Community Development

 

Topic:

 

An Ordinance to Amend Section 208.7 of the Design Standards Manual (also referenced as Section 11.7 of the Fauquier County Erosion and Sediment Control Ordinance) to Add Provision for the Issuance of Early Grading Permits to Facilitate Development of Commercial, Industrial and Governmental Projects

 

Topic Description:

 

Section 208.7 of the Design Standards Manual (DSM) currently prohibits the issuance of a land disturbing permit prior to the approval of a site plan, infrastructure plan or, in the case of residential development, a construction plan.  This proposed amendment incorporates some flexibility in this section of the DSM to allow the Department of Community Development to issue land disturbing permits for early grading activities for commercial, industrial and governmental projects while review of the major site plan or infrastructure plan is underway. 

 

Requested Action of the Board of Supervisors:

Consider adoption of the attached Ordinance.

Financial Impact Analysis:

There is no financial impact anticipated.

 

Summary Staff Report:

Update

The Board of Supervisors held public hearings on the proposal for an early grading opportunity within the Design Standards Manual at their February and March meetings.  Concerns were raised by John Marshall Soil and Water Conservation District as to how the program would be implemented and the County’s commitment to and provision for timely enforcement of in-field erosion and sediment control issues.  A draft Early Grading Permit Administrative Policy memo was prepared to provide the Board, development community and public with some insight into the types of provisions that would be included as part of the approach for consideration of appropriate projects, application and submission procedures, and permit and bonding requirements.

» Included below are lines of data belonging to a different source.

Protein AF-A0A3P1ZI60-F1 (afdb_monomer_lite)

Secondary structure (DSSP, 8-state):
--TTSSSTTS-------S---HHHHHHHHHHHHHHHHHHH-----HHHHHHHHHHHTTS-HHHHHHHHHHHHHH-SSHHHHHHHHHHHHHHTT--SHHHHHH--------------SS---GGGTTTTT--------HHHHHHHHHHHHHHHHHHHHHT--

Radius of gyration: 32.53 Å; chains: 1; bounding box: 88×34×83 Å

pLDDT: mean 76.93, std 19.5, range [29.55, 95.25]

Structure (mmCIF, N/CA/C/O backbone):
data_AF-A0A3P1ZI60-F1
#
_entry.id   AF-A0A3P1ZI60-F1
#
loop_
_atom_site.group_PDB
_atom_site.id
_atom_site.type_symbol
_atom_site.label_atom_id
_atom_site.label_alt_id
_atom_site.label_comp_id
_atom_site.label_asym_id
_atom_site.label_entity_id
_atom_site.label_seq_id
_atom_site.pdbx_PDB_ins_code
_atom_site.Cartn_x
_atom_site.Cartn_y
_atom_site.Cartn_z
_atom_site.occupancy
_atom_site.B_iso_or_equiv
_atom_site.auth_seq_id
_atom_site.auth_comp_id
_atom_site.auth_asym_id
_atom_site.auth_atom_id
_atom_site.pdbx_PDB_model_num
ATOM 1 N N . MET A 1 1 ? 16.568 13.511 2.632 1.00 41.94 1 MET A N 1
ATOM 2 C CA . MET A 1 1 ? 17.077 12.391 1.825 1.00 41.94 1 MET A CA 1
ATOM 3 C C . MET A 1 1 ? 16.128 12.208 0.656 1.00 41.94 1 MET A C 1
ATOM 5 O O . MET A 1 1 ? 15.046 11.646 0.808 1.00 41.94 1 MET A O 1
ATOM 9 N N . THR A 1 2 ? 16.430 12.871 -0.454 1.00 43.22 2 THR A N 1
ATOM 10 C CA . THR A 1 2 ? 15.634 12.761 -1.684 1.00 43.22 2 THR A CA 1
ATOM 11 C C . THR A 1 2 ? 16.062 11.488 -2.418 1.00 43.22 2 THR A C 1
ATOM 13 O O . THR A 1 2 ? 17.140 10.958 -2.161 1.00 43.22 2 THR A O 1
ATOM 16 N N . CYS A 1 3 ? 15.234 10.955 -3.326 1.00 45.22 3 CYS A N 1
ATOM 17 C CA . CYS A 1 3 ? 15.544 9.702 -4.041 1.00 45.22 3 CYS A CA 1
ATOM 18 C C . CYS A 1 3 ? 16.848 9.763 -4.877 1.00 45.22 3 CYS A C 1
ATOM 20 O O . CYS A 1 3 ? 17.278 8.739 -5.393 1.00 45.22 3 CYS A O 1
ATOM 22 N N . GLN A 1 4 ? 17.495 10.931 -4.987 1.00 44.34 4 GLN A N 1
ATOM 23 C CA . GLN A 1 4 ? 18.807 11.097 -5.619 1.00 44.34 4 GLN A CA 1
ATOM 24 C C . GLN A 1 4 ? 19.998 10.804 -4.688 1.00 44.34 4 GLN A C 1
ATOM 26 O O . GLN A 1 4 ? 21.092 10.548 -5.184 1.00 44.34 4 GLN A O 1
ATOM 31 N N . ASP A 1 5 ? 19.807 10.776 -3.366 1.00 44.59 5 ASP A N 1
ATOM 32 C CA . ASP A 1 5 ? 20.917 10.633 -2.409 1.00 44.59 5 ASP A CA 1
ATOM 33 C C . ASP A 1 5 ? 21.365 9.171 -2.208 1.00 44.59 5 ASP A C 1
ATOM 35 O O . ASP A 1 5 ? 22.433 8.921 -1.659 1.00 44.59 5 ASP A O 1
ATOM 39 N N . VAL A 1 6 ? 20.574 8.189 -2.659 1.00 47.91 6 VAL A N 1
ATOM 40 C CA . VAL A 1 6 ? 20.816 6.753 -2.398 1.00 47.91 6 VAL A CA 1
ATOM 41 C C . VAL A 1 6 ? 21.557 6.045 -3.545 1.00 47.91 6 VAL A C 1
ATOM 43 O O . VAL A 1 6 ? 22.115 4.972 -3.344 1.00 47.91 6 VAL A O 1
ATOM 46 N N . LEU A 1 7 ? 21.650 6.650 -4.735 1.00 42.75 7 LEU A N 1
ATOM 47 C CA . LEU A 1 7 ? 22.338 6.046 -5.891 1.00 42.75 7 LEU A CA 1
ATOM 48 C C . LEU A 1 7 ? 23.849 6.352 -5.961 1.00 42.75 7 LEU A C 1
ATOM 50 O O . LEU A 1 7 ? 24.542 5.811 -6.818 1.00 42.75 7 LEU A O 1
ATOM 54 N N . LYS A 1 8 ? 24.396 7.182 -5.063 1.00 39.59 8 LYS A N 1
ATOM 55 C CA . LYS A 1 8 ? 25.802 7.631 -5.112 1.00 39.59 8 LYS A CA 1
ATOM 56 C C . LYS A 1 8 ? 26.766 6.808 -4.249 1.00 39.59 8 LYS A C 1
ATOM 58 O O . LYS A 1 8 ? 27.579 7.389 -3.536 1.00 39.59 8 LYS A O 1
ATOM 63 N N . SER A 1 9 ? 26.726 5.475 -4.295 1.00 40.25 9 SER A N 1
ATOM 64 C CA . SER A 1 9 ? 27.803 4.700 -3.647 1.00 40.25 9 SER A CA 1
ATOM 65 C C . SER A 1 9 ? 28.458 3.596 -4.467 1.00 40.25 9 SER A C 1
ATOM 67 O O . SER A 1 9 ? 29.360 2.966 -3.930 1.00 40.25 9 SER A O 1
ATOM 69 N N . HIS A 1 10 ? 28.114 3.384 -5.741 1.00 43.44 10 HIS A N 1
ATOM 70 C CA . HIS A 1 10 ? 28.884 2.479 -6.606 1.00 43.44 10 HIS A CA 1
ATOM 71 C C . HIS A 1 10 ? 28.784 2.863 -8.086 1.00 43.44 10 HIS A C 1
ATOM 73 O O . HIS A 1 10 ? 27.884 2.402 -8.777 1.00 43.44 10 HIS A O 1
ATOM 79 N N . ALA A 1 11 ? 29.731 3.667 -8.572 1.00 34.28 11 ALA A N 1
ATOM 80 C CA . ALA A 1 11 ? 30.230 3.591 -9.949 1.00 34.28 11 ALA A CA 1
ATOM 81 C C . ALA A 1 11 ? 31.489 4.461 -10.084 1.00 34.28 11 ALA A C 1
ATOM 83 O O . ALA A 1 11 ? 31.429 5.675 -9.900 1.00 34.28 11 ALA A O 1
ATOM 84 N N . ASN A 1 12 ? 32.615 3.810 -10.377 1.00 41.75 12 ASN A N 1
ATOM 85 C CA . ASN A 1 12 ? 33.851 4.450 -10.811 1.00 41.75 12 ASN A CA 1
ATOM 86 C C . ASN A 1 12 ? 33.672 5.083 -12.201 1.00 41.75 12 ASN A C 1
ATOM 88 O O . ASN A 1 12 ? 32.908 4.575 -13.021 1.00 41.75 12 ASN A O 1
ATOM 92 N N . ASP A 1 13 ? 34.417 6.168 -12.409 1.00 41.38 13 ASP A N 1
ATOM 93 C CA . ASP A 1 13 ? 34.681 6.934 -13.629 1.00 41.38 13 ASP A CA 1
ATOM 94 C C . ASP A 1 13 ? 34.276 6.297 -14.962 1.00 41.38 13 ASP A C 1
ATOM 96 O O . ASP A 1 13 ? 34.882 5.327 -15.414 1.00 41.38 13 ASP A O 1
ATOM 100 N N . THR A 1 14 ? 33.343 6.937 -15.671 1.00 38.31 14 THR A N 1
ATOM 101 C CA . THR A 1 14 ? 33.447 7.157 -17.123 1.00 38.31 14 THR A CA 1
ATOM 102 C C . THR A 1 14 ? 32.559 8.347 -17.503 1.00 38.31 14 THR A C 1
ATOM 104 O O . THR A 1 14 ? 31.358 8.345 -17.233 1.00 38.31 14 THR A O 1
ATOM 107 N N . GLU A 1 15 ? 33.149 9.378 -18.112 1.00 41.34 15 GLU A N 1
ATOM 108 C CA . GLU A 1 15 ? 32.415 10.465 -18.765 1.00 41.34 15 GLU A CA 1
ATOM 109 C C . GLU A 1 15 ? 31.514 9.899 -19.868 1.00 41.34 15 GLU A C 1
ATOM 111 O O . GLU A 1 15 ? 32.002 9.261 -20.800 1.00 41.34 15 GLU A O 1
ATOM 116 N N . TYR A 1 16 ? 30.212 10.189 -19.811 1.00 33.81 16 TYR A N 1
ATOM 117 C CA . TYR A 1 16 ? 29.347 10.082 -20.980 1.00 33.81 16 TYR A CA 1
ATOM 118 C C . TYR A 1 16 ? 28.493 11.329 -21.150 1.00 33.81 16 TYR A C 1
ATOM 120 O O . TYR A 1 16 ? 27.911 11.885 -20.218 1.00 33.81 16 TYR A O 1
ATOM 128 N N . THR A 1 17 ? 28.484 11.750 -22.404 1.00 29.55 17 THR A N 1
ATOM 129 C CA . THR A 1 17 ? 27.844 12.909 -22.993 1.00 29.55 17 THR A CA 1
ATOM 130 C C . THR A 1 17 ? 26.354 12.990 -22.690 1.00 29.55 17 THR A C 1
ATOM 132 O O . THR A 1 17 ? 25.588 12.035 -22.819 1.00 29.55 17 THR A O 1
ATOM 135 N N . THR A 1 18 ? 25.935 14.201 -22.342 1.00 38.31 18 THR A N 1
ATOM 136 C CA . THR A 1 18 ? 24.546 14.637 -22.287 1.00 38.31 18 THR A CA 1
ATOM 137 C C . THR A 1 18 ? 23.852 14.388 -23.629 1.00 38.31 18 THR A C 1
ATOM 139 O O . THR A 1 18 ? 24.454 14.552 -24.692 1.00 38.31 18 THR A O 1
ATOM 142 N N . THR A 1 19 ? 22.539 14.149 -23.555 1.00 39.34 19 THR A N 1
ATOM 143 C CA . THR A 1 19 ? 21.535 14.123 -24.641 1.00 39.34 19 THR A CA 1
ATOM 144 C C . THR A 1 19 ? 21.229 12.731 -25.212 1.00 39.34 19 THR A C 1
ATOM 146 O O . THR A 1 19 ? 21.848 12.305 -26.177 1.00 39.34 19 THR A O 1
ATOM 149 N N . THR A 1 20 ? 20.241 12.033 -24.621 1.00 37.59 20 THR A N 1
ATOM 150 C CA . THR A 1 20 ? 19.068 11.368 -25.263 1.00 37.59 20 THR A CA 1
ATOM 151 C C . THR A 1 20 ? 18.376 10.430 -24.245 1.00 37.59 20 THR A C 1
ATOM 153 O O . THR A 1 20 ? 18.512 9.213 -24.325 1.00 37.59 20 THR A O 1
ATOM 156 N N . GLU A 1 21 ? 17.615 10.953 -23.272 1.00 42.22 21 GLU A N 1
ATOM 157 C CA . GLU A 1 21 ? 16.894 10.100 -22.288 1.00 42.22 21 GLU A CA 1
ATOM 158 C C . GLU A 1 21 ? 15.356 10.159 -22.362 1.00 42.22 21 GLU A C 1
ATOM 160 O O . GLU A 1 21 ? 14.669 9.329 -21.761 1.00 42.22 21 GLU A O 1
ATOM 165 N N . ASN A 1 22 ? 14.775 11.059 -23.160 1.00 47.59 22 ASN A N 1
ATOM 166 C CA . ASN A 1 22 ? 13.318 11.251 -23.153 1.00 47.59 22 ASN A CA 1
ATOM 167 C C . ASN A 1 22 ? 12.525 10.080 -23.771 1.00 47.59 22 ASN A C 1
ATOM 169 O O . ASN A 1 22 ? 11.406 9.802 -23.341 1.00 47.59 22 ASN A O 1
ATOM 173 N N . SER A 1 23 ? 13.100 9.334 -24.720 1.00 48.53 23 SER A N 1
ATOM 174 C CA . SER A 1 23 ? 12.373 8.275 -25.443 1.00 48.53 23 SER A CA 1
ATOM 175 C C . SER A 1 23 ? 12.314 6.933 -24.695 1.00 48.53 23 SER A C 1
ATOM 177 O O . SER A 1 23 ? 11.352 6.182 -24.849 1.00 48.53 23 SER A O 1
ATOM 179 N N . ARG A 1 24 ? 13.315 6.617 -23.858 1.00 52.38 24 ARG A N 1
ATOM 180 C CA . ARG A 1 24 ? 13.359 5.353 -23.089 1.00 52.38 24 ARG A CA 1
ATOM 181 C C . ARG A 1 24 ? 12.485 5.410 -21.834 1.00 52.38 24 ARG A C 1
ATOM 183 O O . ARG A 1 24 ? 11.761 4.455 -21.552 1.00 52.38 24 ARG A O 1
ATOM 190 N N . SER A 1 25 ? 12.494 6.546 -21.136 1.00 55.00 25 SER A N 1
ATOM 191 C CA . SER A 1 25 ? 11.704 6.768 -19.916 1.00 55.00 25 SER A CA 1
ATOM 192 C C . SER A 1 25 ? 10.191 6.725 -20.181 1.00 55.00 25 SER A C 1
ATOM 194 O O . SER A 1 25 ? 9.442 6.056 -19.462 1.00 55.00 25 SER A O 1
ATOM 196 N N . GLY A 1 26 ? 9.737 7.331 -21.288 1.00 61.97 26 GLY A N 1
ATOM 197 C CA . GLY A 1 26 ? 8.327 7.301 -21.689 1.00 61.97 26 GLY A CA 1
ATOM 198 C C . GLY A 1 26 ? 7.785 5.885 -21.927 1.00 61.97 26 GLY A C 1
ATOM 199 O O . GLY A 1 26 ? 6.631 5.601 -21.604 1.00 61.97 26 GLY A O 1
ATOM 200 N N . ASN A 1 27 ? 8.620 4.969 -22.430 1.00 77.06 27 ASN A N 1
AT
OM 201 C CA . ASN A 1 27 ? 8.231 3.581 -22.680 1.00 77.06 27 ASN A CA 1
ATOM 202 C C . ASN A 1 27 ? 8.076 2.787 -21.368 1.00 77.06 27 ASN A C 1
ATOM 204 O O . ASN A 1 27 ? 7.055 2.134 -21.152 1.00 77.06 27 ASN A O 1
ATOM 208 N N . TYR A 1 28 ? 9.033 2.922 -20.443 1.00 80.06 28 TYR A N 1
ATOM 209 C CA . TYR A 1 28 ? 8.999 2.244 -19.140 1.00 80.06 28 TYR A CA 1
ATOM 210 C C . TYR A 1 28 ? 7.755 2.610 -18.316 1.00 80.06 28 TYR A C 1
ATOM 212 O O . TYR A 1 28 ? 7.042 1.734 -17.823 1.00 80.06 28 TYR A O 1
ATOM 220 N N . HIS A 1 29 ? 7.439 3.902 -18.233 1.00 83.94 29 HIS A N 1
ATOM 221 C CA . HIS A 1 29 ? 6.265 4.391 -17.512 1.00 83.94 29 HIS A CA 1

Following the March public hearing, Supervisor Trumbo facilitated a work session with representatives from John Marshall S&WCD, Piedmont Environmental Council, Community Development and the construction industry to review the ordinance and the draft Administrative Policy.  Several changes were proposed and have been incorporated into the ordinance and Administrative Policy.  The most significant changes to the ordinance are:

  • The “Administrative Policy” would be adopted by the Board of Supervisors.
  • The Early Grading Permit Plan shall include a contingency site stabilization plan and specifically prohibits utility installation.

The Administrative Policy has been refined to include:

  • The Early Grading Plan shall not be approved until such time as there will be no further significant project modifications (e.g., building location, stormwater management, etc.).
  • Review of the subsequent submissions of the EGP Application shall occur within fifteen business (15) days of submittal by the County to John Marshall Soil and Water Conservation District (as opposed to acceptance by the County).
  • A provision specifying that, should the permit time expire and the land disturbing permit for the remainder of the project have not been issued, the developer shall be responsible for implementing the contingency site stabilization plan within fourteen (14) days of the expiration of the permit.
  • A definition for the contingency site stabilization plan has been included with the definition for a Phase IA Plan.

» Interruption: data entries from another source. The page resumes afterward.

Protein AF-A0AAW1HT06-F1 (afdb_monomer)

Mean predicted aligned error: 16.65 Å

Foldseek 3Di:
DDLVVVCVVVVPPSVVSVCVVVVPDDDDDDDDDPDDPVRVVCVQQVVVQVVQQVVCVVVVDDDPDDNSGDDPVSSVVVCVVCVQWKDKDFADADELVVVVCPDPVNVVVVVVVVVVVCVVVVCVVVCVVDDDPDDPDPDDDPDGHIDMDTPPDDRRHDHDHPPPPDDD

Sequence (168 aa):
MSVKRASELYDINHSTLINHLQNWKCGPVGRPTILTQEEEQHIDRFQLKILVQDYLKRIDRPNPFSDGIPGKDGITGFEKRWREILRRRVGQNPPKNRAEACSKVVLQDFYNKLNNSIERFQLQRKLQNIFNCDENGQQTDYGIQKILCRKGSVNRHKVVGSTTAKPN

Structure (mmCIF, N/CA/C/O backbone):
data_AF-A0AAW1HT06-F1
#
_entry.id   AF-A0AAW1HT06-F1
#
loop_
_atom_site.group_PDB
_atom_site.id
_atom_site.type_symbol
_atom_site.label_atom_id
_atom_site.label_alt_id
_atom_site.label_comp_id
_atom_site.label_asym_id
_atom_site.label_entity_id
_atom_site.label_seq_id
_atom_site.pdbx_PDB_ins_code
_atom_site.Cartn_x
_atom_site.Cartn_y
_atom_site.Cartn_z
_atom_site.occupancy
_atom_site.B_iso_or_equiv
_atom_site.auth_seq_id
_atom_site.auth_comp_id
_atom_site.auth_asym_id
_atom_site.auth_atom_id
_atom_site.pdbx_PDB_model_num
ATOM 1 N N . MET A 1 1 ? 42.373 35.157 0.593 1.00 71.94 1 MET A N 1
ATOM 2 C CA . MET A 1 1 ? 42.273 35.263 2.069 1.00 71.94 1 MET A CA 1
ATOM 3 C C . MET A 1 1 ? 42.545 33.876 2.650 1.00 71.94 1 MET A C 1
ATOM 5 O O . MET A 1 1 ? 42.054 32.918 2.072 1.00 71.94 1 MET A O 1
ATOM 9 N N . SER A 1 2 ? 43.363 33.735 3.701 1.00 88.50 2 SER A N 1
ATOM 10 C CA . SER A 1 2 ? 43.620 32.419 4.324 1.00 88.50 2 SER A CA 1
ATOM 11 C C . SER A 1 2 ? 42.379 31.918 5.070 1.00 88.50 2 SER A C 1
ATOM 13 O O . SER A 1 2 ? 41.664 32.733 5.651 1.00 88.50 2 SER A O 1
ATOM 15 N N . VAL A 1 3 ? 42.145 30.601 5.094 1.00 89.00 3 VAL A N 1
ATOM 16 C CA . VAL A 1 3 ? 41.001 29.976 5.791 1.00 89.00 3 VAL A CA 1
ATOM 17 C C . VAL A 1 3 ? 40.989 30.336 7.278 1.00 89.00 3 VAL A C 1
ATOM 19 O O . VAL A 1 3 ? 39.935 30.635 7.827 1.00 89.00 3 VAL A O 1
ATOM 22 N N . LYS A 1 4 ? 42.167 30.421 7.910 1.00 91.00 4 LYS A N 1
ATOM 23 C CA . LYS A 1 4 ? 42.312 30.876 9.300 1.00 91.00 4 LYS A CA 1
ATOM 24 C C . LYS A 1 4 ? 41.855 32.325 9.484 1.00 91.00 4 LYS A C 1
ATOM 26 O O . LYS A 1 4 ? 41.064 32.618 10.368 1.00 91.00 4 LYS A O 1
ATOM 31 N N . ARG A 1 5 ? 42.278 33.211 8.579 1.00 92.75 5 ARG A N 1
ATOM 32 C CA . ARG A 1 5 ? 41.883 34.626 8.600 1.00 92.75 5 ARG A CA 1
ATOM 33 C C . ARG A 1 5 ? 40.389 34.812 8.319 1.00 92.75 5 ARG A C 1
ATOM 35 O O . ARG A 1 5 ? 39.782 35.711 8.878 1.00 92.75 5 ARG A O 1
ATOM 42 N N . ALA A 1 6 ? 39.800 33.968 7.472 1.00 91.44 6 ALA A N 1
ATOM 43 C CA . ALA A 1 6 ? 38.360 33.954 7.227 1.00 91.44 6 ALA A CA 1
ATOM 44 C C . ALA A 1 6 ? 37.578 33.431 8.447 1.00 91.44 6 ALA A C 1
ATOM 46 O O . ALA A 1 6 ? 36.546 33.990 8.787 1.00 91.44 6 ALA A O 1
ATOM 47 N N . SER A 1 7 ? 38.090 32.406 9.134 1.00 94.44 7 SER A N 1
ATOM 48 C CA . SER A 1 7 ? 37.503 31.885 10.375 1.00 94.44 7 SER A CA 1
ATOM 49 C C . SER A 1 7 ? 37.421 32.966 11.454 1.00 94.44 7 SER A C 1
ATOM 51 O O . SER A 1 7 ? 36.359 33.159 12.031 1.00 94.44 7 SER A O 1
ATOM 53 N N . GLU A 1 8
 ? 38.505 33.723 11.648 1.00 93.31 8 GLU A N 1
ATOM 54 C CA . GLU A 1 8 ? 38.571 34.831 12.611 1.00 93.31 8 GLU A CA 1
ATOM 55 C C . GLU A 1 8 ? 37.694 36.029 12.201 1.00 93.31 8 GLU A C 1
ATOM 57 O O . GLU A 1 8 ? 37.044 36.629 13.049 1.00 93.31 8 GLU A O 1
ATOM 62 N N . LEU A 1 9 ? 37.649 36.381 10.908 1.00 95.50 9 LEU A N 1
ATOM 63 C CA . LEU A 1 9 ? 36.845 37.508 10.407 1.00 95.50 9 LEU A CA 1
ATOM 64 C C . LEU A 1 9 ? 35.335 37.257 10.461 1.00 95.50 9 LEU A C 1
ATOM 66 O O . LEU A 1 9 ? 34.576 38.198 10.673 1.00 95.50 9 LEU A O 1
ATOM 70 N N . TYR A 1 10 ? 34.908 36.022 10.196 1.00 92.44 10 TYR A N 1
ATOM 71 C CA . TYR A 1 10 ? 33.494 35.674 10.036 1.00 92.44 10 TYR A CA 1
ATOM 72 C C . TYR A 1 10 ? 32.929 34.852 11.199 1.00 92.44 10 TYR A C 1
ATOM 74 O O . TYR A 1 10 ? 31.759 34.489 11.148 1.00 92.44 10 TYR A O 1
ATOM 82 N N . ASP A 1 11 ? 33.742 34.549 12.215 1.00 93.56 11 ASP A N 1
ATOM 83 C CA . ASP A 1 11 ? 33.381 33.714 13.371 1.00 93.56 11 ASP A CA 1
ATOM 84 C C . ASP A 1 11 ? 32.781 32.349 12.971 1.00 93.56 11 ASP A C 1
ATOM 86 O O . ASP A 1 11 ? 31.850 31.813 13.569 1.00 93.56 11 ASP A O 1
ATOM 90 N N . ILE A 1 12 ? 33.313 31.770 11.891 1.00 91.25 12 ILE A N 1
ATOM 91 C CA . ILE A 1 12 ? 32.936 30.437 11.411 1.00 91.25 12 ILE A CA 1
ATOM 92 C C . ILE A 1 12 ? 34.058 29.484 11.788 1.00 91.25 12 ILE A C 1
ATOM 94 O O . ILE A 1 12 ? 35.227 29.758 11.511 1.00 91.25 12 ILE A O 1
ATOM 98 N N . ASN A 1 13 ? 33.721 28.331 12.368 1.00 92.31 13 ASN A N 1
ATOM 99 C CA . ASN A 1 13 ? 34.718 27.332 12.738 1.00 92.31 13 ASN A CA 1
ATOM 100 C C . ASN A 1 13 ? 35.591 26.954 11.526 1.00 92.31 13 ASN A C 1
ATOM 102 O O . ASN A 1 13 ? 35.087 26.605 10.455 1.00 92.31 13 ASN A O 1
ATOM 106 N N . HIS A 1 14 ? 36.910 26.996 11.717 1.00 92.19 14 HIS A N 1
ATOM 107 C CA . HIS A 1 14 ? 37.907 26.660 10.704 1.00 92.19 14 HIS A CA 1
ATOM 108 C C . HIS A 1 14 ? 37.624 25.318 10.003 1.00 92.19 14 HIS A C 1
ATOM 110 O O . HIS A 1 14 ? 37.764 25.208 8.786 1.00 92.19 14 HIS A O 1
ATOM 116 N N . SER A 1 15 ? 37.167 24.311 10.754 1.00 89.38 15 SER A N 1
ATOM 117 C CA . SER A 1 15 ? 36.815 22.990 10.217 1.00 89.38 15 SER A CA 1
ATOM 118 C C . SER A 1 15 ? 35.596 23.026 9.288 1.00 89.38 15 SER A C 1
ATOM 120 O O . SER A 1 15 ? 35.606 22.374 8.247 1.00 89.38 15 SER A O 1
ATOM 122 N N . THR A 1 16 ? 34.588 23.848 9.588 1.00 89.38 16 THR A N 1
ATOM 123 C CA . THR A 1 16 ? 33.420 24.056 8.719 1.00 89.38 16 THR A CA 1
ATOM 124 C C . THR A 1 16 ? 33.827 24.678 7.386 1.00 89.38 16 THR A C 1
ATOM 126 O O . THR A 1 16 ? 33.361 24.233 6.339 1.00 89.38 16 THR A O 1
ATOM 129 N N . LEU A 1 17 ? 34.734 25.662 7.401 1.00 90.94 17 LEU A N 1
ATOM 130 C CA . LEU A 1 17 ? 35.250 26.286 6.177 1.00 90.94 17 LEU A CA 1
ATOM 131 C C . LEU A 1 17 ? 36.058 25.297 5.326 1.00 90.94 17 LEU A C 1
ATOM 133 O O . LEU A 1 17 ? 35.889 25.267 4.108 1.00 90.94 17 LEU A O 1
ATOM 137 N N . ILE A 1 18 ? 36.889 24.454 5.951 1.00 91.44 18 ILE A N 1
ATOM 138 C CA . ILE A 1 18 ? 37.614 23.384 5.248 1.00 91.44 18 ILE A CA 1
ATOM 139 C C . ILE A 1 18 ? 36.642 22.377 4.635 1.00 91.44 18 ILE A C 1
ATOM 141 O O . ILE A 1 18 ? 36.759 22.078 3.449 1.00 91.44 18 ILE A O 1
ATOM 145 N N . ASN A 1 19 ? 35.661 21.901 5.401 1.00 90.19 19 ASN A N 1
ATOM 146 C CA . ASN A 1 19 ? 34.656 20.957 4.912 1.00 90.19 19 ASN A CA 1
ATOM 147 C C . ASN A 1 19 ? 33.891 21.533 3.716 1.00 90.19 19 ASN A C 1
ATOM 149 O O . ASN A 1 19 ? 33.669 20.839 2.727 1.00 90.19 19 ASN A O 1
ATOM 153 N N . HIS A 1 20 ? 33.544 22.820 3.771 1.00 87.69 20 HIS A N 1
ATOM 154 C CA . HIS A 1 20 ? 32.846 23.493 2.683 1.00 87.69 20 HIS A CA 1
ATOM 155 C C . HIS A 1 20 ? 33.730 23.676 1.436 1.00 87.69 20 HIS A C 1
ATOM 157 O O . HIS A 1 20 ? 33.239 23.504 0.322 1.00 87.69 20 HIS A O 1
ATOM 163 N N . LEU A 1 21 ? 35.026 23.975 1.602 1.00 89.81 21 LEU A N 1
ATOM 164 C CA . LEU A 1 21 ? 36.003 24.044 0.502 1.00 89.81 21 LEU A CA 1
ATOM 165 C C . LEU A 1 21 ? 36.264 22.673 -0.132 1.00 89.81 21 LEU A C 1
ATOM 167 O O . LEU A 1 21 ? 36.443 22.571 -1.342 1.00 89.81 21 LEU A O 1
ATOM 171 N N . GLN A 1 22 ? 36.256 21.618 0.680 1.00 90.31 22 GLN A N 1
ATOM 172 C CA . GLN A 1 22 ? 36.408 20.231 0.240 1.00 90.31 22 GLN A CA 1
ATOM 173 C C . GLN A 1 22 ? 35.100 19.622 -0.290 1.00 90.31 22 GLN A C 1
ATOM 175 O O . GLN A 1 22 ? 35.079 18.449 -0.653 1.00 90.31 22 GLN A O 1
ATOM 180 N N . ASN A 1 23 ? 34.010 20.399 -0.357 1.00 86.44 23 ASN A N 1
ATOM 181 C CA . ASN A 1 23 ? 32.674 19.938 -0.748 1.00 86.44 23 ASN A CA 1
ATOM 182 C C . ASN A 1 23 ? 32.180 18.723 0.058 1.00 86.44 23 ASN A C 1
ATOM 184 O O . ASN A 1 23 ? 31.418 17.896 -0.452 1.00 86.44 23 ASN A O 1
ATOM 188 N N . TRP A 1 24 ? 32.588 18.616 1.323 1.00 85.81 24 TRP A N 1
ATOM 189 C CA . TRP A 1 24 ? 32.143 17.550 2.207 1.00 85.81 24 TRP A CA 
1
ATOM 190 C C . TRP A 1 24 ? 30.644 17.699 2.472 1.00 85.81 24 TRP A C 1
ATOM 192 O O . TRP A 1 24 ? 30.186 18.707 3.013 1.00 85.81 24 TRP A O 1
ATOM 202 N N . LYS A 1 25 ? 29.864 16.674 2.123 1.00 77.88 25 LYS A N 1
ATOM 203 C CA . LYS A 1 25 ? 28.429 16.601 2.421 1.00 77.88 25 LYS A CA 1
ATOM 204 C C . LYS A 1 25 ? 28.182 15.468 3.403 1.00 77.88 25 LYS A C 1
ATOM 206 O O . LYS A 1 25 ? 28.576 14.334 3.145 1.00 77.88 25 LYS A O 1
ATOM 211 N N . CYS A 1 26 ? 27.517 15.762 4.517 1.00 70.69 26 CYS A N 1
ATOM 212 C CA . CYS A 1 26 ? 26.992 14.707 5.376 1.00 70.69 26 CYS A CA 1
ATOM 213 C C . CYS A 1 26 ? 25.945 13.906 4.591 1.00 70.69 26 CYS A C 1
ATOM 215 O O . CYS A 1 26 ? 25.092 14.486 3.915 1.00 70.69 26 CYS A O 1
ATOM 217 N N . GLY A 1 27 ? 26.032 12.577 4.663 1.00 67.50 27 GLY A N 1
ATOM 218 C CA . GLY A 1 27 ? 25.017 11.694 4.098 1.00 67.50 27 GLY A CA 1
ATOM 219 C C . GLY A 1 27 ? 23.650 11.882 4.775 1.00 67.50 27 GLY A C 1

In addition to the resolution provision included by the Board in March directing staff to be proactive in enforcement of E&S provisions with early grading permits, the ordinance includes a resolution provision specifically adopting the “Fauquier County Administrative Policy for Early Grading”, dated April 10, 2008, as the guiding policy and procedures for the implementation of the early grading process.  

Background

With the establishment of the DART program, the Board of Supervisors has been interested in facilitating a more streamlined staff review and approval process for the construction of commercial, industrial and governmental projects once those projects have been approved through the public review process.   While considerable improvement has been made to the length of time it takes for a project to get from submission of the first plan for review, through the review process, through the bond and developer agreement process to issuance of a land disturbing permit, it currently takes approximately eight months on average to complete the process and move to construction.  Often, final approval of the plans is delayed due to unresolved issues with outside review agencies, compliance with proffers or approval conditions or similar circumstances.  One of the most variable conditions that can affect the timing of construction projects is weather.  Contractors like to take advantage of good weather for earth moving and site grading.  This proposed amendment will give staff an additional tool in its toolbox to help provide a step up in the construction process while resolving final issues in the site plan approval/bonding process.

An example how beneficial the early grading permit could be took place recently, with a site plan for a 60,000 square foot office building at Vint Hill.  The County’s review and approval of this project went quite quickly and last minute changes to the water meter vaulting required additional review and approval by the Water and Sanitation Authority (WSA).  There were some delays in that review.  As we had good weather, the developer and contractor were anxious to move forward.  If we had been prepared with this early grading permit tool, they would have been underway two weeks earlier (and been the beneficiary of two weeks of good weather).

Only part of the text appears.